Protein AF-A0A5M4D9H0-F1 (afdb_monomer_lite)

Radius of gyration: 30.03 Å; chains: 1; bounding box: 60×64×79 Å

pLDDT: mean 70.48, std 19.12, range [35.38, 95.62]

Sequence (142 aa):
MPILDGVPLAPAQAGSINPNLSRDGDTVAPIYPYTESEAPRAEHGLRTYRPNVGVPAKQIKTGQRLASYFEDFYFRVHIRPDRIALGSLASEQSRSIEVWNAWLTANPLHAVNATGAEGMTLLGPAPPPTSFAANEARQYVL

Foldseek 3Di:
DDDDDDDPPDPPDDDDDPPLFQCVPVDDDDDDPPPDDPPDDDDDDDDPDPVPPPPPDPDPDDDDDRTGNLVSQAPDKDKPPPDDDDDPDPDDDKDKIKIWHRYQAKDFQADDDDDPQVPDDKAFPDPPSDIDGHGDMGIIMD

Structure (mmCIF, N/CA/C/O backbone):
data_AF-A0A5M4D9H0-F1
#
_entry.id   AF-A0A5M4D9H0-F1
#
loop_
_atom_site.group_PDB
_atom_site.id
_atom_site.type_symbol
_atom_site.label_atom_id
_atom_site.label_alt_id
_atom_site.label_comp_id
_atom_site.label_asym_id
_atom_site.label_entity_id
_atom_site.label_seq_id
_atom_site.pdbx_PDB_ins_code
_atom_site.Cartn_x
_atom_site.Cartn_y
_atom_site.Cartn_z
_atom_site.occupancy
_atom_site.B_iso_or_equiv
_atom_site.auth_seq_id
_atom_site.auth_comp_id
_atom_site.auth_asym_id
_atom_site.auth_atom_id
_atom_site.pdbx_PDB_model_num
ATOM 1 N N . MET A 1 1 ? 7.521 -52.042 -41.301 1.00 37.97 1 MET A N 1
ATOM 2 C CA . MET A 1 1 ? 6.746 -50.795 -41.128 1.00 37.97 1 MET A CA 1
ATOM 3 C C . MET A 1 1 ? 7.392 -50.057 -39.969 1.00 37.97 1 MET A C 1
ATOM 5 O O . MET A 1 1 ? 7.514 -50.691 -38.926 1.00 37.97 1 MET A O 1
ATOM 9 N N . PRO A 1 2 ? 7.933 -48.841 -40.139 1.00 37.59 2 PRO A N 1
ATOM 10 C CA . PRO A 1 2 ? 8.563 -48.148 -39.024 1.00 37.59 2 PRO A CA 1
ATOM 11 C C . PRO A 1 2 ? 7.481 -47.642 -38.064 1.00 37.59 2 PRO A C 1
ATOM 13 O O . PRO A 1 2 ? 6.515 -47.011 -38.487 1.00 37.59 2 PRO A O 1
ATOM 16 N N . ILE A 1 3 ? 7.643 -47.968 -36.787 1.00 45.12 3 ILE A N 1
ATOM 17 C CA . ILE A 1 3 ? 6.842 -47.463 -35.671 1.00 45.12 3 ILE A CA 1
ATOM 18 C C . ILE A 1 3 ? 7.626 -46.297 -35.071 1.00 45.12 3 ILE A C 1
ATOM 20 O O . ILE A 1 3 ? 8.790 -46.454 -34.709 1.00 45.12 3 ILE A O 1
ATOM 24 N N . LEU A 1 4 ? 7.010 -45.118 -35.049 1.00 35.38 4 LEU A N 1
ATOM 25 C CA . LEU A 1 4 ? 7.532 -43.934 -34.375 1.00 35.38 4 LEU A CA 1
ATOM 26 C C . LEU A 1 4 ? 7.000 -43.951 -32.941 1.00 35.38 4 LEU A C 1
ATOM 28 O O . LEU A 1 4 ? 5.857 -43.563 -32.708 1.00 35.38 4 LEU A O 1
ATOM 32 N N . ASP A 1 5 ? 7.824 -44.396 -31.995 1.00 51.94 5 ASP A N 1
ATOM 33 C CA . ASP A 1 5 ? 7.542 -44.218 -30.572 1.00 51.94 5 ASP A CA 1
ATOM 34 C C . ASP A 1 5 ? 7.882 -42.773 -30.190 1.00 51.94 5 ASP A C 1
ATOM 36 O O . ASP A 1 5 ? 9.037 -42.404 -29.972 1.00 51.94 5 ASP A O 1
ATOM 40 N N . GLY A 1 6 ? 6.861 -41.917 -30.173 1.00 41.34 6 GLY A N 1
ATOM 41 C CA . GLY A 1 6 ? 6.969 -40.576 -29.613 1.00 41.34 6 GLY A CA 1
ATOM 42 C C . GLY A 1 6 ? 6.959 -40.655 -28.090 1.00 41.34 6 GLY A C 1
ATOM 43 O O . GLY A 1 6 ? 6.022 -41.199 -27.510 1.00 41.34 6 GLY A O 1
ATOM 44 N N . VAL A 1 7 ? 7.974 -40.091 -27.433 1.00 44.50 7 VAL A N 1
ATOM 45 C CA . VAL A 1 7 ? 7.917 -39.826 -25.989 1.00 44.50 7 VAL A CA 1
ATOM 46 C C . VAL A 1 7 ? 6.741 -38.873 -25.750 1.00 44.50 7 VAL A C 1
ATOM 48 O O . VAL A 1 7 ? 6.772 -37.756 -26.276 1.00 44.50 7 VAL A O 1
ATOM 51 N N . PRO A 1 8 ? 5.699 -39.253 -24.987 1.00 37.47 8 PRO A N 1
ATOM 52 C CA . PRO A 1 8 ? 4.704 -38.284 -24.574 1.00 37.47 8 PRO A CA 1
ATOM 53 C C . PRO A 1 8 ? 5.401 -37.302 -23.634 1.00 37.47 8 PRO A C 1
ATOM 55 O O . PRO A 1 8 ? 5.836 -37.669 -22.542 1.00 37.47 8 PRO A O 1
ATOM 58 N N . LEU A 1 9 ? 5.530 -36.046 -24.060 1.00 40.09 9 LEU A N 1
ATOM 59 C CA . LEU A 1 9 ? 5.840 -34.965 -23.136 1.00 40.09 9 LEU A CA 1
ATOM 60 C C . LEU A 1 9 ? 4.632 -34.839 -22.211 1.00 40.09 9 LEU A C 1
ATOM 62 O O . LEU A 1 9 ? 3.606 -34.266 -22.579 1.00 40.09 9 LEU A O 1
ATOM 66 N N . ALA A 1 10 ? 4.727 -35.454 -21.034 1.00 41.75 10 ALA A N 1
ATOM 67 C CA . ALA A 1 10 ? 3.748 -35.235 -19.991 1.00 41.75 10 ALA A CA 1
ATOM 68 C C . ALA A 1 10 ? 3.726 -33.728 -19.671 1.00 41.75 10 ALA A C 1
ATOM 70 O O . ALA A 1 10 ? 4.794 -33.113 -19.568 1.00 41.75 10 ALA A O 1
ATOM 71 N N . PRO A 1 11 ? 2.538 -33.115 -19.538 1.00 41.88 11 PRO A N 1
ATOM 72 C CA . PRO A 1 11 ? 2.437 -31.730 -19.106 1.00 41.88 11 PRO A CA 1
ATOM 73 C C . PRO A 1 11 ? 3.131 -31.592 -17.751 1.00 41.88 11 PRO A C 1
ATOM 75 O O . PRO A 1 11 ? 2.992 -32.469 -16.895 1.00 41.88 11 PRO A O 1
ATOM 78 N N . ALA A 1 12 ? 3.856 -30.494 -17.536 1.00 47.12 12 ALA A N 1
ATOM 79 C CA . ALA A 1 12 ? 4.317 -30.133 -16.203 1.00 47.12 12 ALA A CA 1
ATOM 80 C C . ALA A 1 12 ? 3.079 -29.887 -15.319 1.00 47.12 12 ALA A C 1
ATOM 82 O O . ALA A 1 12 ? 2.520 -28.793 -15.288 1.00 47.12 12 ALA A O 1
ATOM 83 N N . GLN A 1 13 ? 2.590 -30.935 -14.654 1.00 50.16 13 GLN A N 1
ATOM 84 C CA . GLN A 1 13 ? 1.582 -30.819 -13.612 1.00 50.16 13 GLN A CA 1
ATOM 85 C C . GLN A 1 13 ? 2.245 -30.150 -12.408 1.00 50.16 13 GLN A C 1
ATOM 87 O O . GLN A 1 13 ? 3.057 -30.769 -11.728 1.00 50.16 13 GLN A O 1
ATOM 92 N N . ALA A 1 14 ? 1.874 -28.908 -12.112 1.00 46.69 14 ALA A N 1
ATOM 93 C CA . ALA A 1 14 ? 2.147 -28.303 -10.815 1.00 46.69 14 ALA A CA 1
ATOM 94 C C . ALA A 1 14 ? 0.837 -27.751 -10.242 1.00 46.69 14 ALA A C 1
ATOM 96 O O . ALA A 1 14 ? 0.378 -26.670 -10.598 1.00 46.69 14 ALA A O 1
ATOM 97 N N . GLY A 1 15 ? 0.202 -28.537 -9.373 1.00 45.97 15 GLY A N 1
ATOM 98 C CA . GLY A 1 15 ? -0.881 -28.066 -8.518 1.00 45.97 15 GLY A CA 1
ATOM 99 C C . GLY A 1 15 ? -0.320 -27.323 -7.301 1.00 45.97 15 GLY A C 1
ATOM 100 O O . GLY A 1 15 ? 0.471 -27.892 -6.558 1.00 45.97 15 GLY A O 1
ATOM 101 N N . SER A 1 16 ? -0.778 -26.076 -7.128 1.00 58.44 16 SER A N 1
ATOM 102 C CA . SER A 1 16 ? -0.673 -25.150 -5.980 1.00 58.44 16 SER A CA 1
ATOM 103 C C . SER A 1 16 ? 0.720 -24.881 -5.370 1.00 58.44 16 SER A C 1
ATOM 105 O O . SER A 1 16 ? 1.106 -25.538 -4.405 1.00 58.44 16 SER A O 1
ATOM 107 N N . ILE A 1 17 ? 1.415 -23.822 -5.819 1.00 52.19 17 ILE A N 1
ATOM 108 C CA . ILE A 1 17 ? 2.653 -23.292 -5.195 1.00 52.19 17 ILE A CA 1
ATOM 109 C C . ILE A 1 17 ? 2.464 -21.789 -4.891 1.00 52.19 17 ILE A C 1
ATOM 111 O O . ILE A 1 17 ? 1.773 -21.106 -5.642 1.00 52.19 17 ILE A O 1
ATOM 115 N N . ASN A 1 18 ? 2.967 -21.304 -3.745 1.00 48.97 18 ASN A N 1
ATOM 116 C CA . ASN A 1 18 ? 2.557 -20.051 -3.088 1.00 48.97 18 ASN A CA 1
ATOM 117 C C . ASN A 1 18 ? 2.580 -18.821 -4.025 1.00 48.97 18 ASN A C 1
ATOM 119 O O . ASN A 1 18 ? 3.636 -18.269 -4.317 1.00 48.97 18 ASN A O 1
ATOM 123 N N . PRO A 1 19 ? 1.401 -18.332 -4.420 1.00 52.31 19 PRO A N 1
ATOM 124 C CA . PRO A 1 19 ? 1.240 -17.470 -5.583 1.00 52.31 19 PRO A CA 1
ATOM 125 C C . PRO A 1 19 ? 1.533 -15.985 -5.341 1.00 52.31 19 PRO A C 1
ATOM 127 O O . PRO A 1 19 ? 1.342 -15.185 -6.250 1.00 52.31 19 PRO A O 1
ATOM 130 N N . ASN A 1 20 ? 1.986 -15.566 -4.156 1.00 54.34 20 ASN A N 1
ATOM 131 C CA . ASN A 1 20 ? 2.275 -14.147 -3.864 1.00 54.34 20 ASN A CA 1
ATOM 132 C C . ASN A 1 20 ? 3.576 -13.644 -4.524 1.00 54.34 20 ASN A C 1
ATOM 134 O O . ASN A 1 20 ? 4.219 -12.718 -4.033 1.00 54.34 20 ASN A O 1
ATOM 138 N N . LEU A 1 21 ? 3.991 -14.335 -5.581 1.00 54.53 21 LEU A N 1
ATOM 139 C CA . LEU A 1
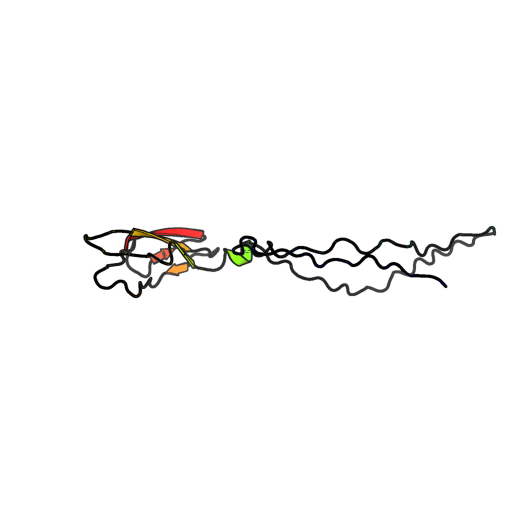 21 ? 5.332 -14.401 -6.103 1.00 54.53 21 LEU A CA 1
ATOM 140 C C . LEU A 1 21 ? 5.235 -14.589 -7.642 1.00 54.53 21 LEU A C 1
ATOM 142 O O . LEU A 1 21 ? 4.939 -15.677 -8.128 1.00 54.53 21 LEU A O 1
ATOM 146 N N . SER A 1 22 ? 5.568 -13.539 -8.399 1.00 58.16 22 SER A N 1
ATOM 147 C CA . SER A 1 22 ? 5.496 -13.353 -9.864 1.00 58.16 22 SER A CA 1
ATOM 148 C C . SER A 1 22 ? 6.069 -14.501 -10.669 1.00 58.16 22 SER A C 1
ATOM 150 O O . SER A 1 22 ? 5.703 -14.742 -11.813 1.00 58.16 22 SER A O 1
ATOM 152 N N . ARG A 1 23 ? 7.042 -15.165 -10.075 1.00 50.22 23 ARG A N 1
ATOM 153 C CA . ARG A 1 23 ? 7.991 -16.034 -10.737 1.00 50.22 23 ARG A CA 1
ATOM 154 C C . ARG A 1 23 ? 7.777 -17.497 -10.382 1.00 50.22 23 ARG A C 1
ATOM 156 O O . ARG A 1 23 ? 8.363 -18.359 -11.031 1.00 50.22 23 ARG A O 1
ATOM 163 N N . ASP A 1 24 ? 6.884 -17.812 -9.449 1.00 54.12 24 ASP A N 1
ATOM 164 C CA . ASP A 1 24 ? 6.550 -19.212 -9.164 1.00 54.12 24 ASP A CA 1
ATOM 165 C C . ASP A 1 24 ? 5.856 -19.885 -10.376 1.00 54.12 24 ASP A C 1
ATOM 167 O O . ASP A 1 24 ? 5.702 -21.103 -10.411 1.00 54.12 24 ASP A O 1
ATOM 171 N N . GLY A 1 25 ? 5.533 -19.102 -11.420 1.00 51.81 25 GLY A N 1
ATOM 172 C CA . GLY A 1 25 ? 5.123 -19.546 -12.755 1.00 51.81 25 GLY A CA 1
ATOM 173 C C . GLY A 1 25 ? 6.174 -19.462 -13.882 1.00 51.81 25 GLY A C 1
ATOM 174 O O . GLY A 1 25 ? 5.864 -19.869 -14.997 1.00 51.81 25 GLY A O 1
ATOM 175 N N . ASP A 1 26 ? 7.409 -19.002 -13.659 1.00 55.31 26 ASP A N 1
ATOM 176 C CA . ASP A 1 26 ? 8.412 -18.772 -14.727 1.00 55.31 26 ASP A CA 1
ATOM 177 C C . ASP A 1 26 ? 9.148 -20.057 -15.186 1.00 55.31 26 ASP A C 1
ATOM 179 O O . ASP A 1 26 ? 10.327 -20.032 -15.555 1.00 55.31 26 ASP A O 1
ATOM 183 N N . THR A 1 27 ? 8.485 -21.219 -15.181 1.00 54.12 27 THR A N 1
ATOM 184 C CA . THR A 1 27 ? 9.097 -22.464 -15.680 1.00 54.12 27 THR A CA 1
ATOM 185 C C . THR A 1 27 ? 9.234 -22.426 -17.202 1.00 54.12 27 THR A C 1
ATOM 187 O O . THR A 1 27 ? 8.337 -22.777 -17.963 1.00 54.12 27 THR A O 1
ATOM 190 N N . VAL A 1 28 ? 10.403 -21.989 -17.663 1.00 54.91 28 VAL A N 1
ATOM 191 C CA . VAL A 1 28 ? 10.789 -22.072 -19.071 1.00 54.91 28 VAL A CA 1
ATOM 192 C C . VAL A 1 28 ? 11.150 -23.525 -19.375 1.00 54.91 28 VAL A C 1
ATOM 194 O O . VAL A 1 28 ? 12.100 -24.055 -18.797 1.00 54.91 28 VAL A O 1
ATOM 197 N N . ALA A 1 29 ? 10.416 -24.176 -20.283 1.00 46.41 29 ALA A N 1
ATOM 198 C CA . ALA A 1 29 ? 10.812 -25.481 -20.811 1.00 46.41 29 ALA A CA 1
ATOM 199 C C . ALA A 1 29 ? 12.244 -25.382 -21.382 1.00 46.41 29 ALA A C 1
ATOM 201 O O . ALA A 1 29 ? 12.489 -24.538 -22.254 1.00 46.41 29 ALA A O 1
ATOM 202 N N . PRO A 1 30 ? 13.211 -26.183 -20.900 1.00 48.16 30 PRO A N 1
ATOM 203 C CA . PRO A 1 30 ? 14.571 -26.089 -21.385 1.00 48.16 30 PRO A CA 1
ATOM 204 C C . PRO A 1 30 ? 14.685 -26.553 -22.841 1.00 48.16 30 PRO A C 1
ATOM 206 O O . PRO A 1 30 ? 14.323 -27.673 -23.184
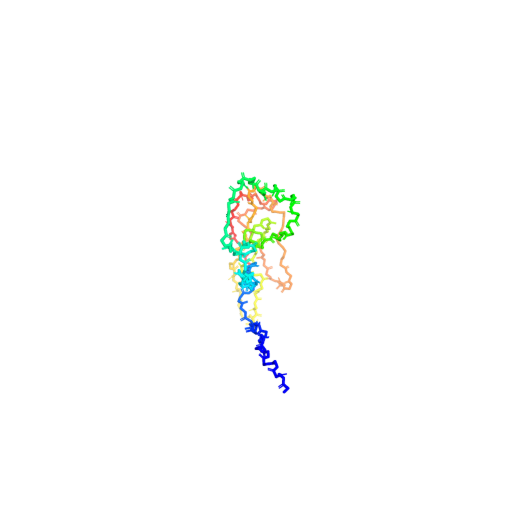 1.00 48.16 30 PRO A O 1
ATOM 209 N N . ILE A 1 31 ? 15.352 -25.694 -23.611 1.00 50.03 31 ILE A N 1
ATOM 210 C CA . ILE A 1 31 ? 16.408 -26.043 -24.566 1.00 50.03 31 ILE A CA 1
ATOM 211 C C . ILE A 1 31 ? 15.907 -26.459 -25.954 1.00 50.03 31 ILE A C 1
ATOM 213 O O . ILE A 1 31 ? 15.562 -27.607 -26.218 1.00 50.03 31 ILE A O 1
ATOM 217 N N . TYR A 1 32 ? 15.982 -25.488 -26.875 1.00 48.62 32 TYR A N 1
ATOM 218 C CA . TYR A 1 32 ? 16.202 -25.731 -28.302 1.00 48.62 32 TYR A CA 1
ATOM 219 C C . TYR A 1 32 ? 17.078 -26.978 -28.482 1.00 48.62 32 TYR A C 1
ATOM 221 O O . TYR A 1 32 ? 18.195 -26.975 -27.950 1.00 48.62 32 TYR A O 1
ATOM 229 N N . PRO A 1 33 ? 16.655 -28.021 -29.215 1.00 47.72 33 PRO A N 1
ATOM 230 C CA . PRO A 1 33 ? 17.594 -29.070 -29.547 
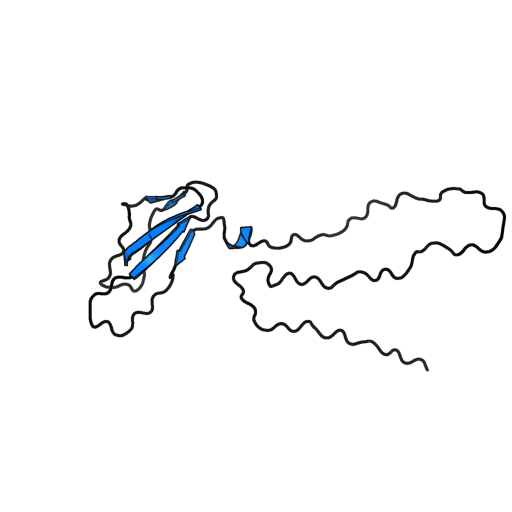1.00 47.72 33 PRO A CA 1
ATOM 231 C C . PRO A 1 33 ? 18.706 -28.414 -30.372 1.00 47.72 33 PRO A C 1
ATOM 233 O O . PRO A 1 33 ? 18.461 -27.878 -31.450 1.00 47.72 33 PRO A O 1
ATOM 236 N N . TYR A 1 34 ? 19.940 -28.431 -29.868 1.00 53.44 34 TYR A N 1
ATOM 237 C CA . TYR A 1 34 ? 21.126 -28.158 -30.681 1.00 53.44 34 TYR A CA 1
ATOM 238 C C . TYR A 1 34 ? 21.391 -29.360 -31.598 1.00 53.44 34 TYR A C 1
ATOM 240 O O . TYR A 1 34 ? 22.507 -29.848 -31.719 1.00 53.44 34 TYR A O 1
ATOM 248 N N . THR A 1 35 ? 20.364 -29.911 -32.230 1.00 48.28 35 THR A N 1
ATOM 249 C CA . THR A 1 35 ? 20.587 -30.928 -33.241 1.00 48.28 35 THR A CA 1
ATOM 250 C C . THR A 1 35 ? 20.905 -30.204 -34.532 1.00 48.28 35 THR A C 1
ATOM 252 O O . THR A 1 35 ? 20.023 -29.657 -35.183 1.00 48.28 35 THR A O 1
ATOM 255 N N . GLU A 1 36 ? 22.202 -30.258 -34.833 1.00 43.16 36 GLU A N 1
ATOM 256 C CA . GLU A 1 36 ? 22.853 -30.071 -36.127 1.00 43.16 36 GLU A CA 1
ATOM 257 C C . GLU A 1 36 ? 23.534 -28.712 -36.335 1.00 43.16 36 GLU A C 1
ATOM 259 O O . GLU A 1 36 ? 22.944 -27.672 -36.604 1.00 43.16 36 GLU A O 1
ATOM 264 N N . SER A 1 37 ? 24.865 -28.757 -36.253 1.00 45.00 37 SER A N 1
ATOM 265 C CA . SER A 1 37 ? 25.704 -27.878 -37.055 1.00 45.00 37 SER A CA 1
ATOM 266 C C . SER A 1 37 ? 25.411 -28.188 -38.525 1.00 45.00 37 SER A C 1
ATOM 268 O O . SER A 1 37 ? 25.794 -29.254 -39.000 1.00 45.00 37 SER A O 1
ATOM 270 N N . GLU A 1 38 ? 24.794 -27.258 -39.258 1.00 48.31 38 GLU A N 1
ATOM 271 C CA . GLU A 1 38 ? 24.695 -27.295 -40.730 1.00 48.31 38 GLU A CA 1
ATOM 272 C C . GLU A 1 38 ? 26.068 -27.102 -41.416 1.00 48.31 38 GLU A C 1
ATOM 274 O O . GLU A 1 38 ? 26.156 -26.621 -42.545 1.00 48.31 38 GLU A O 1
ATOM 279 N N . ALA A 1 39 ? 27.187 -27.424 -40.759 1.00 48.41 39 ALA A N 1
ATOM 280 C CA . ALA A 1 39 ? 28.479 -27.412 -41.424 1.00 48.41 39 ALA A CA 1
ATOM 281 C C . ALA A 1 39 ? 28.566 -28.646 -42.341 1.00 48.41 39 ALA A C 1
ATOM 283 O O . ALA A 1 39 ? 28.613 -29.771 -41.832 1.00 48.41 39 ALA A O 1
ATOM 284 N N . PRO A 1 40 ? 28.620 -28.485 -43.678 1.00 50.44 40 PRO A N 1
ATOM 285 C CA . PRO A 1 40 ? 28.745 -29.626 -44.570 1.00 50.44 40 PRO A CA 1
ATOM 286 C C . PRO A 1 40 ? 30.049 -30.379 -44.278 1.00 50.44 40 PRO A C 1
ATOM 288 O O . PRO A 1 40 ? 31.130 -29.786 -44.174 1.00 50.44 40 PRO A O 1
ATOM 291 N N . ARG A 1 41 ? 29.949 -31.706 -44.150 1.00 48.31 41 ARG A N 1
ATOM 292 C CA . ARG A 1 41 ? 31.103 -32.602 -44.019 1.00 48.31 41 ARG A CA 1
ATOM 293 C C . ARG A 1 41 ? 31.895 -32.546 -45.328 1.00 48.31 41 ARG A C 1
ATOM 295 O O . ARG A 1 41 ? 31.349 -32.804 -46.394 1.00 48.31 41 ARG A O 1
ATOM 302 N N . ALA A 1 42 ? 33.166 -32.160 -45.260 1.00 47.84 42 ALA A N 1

● What to do: Beginning with the line containing "ATOM 209 N N" in the material above, copy every line exactly until you have copied the line containing "ATOM 218 C CA".

● Response to this task:
ATOM 209 N N . ILE A 1 31 ? 15.352 -25.694 -23.611 1.00 50.03 31 ILE A N 1
ATOM 210 C CA . ILE A 1 31 ? 16.408 -26.043 -24.566 1.00 50.03 31 ILE A CA 1
ATOM 211 C C . ILE A 1 31 ? 15.907 -26.459 -25.954 1.00 50.03 31 ILE A C 1
ATOM 213 O O . ILE A 1 31 ? 15.562 -27.607 -26.218 1.00 50.03 31 ILE A O 1
ATOM 217 N N . TYR A 1 32 ? 15.982 -25.488 -26.875 1.00 48.62 32 TYR A N 1
ATOM 218 C CA . TYR A 1 32 ? 16.202 -25.731 -28.302 1.00 48.62 32 TYR A CA 1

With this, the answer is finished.